I put a call out for nitpickers on StackOverflow. My analysis received 4 endorsements, and no-one found a gap in it. https://stackoverflow.com/questions/49477340/can-i-rule-out-that-sigbus-is-raised-by-a-minor-page-fault-kernel-log-has-no
The faulting addresses are within the text mapping of Xwayland, as shown by $_siginfo in the coredumps. The SIGBUS cannot be an alignment error, because siginfo shows si_code == BUS_ADRERR (2), not BUS_ADRALN (1).
Therefore SIGBUS should only mean one thing: a failure to read a text page of /usr/bin/Xwayland from disk.
But the kernel log does not show any disk error.
$ gdb coredump
(gdb) p $_siginfo.si_signum
$1 = 7
(gdb) p $_siginfo.si_code
$2 = 2
(gdb) p $_siginfo._sifields._sigfault.si_addr
$3 = (void *) 0x41bd80
Dump of assembler code for function _dl_fixup:
=> 0x00007fc0be0c8bf9 <+41>: mov 0x8(%r8),%rcx
(gdb) p/x $r8
$4 = 0x41bd78
(gdb) p/x $r8 + 8
$5 = 0x41bd80
$ cat maps
00400000-0060b000 r-xp 00000000 fd:00 1708508 /usr/bin/Xwayland
0080a000-0080d000 r--p 0020a000 fd:00 1708508 /usr/bin/Xwayland
0080d000-00817000 rw-p 0020d000 fd:00 1708508 /usr/bin/Xwayland
$ size -x /usr/bin/Xwayland
text data bss dec hex filename
0x209ffb 0xbe9d 0x1f3e0 2314872 235278 /usr/bin/Xwayland
(In reply to Alan Jenkins from comment #24)
> Please can you assign this bug to the kernel. Or otherwise start looking at
> the kernel. My analysis shows it is not working as intended.
I'd rather search a bit further on the X server side first.
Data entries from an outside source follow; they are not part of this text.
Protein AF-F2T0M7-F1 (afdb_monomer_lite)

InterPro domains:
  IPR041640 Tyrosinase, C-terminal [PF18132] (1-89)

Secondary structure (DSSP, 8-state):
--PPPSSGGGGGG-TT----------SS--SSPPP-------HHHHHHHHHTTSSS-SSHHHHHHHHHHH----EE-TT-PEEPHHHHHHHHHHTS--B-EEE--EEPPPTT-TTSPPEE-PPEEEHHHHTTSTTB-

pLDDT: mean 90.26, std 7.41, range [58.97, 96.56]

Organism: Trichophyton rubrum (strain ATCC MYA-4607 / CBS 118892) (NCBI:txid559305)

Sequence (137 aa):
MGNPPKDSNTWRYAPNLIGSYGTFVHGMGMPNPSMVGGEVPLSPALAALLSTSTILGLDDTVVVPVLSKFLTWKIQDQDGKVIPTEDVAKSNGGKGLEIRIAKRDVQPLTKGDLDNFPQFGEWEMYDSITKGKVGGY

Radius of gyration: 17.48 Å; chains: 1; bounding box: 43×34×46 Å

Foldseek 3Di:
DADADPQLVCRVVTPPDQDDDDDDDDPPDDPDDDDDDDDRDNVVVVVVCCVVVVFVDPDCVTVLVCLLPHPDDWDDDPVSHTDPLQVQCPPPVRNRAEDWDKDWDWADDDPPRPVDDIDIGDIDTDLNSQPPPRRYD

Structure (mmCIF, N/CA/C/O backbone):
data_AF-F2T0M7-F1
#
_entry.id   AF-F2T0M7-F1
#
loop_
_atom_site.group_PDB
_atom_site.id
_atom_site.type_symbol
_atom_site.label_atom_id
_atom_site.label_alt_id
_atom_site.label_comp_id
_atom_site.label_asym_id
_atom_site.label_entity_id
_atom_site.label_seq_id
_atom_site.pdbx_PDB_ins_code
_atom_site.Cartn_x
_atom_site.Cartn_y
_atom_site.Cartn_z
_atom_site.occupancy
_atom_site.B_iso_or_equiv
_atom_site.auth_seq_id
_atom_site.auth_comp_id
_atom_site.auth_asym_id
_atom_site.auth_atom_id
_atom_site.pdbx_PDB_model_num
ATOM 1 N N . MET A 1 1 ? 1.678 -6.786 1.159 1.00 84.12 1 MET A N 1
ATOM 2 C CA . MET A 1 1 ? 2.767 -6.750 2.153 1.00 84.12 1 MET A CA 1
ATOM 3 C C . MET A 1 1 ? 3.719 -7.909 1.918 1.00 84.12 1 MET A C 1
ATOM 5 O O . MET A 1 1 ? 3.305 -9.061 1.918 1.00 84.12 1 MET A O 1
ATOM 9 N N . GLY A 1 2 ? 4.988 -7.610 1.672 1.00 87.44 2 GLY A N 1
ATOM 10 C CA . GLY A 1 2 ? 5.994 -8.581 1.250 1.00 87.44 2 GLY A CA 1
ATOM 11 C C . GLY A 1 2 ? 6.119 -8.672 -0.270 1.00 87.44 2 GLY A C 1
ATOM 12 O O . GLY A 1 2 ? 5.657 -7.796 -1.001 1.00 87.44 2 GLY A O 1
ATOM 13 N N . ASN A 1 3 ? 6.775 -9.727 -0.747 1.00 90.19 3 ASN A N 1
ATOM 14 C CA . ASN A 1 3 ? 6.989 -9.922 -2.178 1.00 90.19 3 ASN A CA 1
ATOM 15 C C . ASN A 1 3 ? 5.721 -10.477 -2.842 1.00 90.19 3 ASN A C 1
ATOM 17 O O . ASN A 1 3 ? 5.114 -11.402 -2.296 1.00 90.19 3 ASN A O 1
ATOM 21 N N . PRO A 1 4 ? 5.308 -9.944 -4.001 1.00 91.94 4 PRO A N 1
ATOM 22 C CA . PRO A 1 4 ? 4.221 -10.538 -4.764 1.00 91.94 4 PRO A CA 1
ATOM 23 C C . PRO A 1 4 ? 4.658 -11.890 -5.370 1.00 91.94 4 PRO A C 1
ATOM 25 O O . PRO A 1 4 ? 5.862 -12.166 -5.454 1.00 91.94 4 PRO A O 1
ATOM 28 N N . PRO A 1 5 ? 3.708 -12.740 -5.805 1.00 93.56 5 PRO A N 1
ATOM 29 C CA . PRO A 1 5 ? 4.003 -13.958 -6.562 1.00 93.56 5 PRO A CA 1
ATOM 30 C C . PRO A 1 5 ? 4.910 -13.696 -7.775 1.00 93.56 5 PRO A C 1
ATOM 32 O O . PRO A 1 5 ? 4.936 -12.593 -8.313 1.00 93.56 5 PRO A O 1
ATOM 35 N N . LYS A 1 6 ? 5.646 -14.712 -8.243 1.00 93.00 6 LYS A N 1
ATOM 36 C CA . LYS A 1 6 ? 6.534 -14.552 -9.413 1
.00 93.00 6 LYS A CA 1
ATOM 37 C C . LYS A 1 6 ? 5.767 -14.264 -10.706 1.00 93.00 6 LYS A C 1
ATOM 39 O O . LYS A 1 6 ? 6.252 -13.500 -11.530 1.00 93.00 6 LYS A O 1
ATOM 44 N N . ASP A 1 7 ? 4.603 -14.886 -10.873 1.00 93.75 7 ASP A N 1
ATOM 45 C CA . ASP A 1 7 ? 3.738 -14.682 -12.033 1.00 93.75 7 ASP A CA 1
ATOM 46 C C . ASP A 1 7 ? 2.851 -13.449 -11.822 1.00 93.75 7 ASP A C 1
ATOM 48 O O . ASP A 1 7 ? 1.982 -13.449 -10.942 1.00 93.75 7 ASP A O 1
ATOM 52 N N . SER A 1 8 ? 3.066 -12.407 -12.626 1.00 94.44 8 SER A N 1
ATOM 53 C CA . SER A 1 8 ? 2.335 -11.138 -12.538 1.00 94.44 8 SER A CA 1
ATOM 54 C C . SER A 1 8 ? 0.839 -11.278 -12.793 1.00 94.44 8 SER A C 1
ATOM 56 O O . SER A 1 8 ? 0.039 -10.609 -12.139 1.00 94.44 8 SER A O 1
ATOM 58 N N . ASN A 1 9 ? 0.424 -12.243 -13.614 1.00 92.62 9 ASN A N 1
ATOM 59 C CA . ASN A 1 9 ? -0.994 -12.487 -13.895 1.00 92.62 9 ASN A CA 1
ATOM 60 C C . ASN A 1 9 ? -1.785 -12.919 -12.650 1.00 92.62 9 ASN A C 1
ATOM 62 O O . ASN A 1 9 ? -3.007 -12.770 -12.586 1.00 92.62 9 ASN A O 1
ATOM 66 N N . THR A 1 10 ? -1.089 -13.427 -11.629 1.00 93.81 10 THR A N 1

I understand you can reproduce at will (more or less), would it be possible to run Xwayland within valgrind in that case?
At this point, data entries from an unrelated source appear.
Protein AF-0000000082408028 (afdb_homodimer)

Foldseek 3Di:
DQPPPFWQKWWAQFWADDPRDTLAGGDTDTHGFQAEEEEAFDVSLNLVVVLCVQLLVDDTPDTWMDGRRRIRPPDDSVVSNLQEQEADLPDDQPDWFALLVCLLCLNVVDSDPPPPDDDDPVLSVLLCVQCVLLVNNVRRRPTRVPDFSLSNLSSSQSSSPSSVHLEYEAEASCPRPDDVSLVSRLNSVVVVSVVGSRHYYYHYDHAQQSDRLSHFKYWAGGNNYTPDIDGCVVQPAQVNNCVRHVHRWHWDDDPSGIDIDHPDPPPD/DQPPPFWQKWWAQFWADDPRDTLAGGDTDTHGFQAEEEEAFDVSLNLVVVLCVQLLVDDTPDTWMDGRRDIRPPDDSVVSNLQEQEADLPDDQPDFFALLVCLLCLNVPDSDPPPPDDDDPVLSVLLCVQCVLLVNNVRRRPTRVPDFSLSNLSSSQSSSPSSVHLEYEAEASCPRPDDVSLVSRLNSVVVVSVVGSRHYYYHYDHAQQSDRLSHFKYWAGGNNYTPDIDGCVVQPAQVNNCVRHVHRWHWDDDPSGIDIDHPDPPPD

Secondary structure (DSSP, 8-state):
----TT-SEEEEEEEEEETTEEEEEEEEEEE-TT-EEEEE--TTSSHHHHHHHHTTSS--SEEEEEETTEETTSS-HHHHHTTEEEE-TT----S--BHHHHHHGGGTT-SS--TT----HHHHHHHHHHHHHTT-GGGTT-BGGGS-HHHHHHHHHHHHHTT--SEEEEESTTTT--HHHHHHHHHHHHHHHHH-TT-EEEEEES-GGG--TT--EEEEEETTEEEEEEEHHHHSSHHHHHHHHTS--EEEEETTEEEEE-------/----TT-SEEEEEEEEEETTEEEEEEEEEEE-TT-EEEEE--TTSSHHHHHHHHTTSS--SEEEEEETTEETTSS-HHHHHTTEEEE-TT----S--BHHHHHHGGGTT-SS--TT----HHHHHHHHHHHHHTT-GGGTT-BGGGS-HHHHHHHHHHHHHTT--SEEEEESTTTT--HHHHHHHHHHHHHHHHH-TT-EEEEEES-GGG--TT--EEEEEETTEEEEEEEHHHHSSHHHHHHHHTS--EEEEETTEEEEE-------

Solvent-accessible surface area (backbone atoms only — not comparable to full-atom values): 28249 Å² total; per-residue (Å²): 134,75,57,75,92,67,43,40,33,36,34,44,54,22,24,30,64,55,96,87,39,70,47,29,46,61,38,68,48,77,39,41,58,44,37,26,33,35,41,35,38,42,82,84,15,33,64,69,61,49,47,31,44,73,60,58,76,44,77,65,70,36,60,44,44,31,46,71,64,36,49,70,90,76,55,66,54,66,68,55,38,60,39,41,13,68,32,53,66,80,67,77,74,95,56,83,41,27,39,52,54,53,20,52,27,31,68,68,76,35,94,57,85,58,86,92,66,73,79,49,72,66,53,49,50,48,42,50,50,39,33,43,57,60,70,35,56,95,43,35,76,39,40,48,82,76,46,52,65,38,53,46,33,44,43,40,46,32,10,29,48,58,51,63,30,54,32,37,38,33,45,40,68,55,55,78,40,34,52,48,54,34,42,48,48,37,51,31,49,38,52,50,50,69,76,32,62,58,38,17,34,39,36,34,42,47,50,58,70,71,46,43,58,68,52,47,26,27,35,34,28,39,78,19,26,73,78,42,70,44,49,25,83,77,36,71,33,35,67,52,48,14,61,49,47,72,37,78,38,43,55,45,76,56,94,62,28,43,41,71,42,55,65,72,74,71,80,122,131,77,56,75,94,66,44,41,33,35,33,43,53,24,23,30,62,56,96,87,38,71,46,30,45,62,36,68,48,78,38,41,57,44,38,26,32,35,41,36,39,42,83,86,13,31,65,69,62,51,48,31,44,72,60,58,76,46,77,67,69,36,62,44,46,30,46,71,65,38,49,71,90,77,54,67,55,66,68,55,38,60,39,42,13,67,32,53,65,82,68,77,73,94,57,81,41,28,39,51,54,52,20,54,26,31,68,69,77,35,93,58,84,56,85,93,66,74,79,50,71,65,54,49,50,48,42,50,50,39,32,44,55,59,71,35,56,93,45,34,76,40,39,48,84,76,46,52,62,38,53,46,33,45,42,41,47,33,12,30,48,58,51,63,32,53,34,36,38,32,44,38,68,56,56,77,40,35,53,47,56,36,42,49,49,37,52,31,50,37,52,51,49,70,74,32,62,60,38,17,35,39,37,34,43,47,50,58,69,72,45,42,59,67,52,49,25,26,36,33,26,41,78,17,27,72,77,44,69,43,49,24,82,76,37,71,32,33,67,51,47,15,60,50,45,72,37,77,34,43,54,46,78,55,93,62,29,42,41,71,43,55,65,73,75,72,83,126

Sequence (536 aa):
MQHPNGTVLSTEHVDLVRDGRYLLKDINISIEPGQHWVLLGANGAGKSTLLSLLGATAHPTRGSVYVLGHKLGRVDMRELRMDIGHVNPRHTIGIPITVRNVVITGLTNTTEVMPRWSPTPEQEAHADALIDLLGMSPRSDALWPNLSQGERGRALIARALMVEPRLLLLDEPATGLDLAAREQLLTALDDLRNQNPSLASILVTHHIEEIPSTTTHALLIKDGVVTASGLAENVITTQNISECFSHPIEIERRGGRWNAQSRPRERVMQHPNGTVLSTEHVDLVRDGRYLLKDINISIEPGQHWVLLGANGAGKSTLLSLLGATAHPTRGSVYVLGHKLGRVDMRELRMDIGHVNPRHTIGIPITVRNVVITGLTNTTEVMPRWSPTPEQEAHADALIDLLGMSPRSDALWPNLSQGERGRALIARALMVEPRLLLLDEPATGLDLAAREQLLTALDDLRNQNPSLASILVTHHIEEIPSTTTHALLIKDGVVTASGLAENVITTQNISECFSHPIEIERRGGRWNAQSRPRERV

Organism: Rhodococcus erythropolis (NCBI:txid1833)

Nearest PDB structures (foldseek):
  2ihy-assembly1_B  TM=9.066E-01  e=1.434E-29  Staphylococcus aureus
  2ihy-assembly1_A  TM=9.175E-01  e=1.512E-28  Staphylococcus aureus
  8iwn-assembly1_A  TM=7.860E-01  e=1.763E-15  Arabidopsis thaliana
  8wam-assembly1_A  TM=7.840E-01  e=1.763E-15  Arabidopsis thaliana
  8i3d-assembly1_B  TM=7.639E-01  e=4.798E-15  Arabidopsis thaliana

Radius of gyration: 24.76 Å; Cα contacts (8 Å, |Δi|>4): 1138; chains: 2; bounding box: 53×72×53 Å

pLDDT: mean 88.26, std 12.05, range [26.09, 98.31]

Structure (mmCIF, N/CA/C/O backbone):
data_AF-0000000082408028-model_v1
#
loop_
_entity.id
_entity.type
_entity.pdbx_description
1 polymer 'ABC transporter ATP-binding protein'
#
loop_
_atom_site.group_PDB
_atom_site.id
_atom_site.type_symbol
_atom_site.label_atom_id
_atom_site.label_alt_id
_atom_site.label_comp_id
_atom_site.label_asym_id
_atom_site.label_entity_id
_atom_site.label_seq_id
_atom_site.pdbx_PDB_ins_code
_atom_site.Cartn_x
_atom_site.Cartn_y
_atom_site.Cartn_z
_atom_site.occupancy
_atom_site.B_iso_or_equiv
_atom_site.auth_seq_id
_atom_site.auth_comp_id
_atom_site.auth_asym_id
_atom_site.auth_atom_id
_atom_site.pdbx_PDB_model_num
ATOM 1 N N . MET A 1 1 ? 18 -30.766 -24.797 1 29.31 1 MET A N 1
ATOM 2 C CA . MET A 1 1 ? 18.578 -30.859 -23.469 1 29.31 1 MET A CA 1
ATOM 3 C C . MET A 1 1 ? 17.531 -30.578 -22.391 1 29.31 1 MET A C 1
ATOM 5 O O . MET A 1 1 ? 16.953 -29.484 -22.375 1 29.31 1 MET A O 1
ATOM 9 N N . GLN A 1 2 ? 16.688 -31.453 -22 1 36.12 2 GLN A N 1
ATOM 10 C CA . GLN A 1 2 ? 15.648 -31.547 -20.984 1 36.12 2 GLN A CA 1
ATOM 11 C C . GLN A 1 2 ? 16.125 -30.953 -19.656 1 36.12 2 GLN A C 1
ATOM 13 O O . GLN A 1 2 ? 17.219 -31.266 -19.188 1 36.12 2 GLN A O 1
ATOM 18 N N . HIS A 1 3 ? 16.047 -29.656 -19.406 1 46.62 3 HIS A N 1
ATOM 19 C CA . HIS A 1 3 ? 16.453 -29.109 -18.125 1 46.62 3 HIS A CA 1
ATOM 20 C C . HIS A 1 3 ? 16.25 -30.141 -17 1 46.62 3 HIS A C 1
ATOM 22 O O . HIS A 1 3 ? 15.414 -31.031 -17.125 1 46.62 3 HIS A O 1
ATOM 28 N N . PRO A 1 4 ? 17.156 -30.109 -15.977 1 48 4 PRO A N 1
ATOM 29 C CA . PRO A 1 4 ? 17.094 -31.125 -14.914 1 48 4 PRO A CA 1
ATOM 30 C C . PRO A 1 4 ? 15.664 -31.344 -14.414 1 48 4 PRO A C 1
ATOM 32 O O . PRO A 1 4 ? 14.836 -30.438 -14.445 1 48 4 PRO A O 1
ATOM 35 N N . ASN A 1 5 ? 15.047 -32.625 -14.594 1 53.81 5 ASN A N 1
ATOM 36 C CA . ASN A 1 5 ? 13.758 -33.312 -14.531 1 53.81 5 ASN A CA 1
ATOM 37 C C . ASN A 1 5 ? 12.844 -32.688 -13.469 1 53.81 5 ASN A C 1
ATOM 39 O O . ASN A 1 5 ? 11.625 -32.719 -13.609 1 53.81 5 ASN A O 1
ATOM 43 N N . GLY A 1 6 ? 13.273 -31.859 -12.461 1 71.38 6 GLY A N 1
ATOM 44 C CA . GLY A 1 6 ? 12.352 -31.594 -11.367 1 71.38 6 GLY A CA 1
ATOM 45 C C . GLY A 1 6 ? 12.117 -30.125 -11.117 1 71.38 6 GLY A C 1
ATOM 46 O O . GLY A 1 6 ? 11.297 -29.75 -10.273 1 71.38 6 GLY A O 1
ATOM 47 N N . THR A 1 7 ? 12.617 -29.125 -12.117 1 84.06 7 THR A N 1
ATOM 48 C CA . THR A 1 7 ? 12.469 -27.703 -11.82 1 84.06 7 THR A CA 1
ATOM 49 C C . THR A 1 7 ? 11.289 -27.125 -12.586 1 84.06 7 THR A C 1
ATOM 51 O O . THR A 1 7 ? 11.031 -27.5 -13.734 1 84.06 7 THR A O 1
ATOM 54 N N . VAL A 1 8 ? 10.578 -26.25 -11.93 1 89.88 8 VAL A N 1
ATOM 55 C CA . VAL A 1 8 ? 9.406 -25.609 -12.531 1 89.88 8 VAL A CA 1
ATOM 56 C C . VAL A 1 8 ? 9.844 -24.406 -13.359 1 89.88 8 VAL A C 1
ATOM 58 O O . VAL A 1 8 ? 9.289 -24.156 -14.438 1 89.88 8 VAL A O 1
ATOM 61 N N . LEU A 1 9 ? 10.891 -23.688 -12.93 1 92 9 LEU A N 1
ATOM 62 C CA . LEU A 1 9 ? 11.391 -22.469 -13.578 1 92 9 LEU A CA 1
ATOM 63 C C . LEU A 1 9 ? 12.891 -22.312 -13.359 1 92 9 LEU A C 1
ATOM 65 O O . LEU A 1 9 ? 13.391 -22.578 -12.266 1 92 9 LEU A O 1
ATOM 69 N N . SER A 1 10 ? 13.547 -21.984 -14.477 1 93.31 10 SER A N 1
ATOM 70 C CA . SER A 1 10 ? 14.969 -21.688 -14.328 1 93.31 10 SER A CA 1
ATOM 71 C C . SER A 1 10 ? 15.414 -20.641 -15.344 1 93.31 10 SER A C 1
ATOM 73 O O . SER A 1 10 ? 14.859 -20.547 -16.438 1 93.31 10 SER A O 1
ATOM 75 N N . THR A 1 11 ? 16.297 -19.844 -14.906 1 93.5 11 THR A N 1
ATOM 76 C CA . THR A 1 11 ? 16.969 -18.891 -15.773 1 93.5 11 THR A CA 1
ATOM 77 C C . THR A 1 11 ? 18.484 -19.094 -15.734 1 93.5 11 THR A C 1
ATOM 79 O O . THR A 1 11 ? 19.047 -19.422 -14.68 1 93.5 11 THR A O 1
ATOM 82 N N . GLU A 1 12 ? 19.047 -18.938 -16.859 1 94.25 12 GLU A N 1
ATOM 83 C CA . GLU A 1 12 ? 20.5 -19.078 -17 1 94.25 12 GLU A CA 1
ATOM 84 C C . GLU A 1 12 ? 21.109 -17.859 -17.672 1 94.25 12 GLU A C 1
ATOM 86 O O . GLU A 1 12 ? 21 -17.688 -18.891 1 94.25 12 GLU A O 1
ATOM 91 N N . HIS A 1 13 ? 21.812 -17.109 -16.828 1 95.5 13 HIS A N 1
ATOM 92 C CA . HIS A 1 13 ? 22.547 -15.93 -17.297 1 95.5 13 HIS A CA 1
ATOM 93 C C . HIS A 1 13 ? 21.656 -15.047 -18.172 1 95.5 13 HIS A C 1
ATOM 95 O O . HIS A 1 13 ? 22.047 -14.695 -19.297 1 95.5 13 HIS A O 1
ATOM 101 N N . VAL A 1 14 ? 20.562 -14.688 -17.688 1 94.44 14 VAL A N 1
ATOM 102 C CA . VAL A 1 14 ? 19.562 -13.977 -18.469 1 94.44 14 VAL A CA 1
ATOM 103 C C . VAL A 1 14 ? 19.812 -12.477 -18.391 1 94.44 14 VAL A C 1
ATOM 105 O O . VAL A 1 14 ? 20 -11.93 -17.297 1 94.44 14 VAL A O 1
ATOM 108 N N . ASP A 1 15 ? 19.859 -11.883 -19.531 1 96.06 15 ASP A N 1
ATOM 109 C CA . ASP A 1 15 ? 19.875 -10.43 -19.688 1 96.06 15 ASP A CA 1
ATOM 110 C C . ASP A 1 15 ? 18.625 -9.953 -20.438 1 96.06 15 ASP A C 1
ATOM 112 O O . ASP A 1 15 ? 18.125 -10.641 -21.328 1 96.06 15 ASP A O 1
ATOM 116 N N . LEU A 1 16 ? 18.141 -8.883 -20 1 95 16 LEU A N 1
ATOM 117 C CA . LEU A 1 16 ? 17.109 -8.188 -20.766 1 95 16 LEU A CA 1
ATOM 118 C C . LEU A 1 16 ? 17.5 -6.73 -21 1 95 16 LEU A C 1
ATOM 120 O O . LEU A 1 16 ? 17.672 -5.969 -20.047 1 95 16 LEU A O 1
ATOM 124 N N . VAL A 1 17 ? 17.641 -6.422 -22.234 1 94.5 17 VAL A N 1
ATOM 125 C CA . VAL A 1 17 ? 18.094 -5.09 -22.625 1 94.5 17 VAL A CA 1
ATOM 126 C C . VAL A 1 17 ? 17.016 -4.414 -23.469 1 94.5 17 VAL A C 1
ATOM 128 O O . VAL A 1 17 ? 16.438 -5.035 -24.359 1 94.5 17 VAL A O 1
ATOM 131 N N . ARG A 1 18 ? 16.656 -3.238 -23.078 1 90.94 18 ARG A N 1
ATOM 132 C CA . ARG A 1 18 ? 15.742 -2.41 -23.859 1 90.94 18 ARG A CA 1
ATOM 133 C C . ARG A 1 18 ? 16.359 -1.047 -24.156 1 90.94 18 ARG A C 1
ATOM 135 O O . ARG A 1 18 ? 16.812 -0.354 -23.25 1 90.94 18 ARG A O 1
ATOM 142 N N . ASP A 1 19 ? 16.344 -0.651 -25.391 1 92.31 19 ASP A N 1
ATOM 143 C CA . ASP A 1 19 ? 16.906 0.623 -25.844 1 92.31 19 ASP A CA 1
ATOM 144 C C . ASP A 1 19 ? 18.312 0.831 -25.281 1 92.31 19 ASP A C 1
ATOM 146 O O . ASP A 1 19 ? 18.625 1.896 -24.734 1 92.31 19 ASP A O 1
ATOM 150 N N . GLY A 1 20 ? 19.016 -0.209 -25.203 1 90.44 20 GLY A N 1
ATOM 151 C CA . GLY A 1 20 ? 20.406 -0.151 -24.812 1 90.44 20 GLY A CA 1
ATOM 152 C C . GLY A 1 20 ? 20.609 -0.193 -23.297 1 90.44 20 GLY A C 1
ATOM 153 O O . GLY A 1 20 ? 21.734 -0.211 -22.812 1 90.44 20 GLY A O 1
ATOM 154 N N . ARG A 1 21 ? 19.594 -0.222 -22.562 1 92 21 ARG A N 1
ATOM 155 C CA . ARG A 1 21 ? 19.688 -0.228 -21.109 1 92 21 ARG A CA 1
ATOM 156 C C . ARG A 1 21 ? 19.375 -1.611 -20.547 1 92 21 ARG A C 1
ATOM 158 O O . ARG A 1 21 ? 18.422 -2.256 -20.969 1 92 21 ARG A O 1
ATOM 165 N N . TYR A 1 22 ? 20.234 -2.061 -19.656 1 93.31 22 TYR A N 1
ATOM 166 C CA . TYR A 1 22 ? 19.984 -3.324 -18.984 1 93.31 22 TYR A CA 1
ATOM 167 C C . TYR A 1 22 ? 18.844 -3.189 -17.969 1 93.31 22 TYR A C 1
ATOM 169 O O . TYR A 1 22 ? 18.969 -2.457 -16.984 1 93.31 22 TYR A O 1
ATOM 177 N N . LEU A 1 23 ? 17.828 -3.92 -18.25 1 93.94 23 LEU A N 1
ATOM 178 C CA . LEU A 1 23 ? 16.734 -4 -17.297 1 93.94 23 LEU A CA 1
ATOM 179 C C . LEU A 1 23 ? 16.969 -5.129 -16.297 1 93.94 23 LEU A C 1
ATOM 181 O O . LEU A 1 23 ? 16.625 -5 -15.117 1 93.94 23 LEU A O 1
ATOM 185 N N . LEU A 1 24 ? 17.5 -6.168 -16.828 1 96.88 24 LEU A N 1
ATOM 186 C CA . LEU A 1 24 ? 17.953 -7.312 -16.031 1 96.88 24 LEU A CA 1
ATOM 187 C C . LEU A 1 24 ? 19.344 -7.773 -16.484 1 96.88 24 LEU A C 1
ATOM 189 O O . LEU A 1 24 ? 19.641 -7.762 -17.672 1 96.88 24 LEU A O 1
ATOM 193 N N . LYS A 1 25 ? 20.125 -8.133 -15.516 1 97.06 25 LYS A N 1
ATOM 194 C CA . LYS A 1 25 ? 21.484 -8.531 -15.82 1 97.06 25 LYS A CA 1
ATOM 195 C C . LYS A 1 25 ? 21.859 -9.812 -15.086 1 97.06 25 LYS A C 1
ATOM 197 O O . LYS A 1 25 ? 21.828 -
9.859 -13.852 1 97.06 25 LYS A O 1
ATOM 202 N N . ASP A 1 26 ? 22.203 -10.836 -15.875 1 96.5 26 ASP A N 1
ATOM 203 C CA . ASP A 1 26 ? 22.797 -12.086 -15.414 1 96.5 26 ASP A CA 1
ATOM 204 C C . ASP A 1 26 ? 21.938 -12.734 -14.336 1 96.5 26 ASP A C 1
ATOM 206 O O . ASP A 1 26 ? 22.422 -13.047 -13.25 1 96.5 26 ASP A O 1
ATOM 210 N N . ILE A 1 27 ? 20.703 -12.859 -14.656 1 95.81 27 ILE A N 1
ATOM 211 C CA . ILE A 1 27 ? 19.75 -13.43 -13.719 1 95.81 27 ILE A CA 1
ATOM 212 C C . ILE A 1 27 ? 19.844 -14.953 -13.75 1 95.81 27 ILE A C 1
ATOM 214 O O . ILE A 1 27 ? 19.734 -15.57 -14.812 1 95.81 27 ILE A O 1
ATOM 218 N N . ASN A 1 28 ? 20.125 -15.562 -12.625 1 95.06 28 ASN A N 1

That requires some tweaking and it will be slow but it's doable.
The idea is to “replace” the original Xwayland with a script that will run Xwayland within valgrind.
1. Make sure the debuginfo packages are installed for Xwayland
2. Install valgrind if not done yet
3. Rename the existing executable Xwayland as Xwayland.bin
$ sudo mv /usr/bin/Xwayland /usr/bin/Xwayland.bin
4. Create a shell script which “pretends” to be Xwayland and runs Xwayland.bin within valgrind instead:
$ sudo vim /usr/bin/Xwayland
and copy the following content:
exec valgrind --track-origins=yes --free-fill=00 --log-file=xwayland.%p /usr/bin/Xwayland.bin "$@"
5. Make the scripts executable
$ sudo chmod a+x /usr/bin/Xwayland
6. Try to reproduce and check for the content of the "xwayland.xxxxx" log files created to see if there is a use-after-free related to Xkb somehow.
To revert to normal, simply copy /usr/bin/Xwayland.bin back as /usr/bin/Xwayland
It sounds like Brent might have a good pattern that reproduces this, maybe one in four or something - on his commute to work :-). I haven't identified one for myself though :-(. It happened maybe once in three days with my historical usage. I've just been collecting coredumps, as well as looking at other peoples reports.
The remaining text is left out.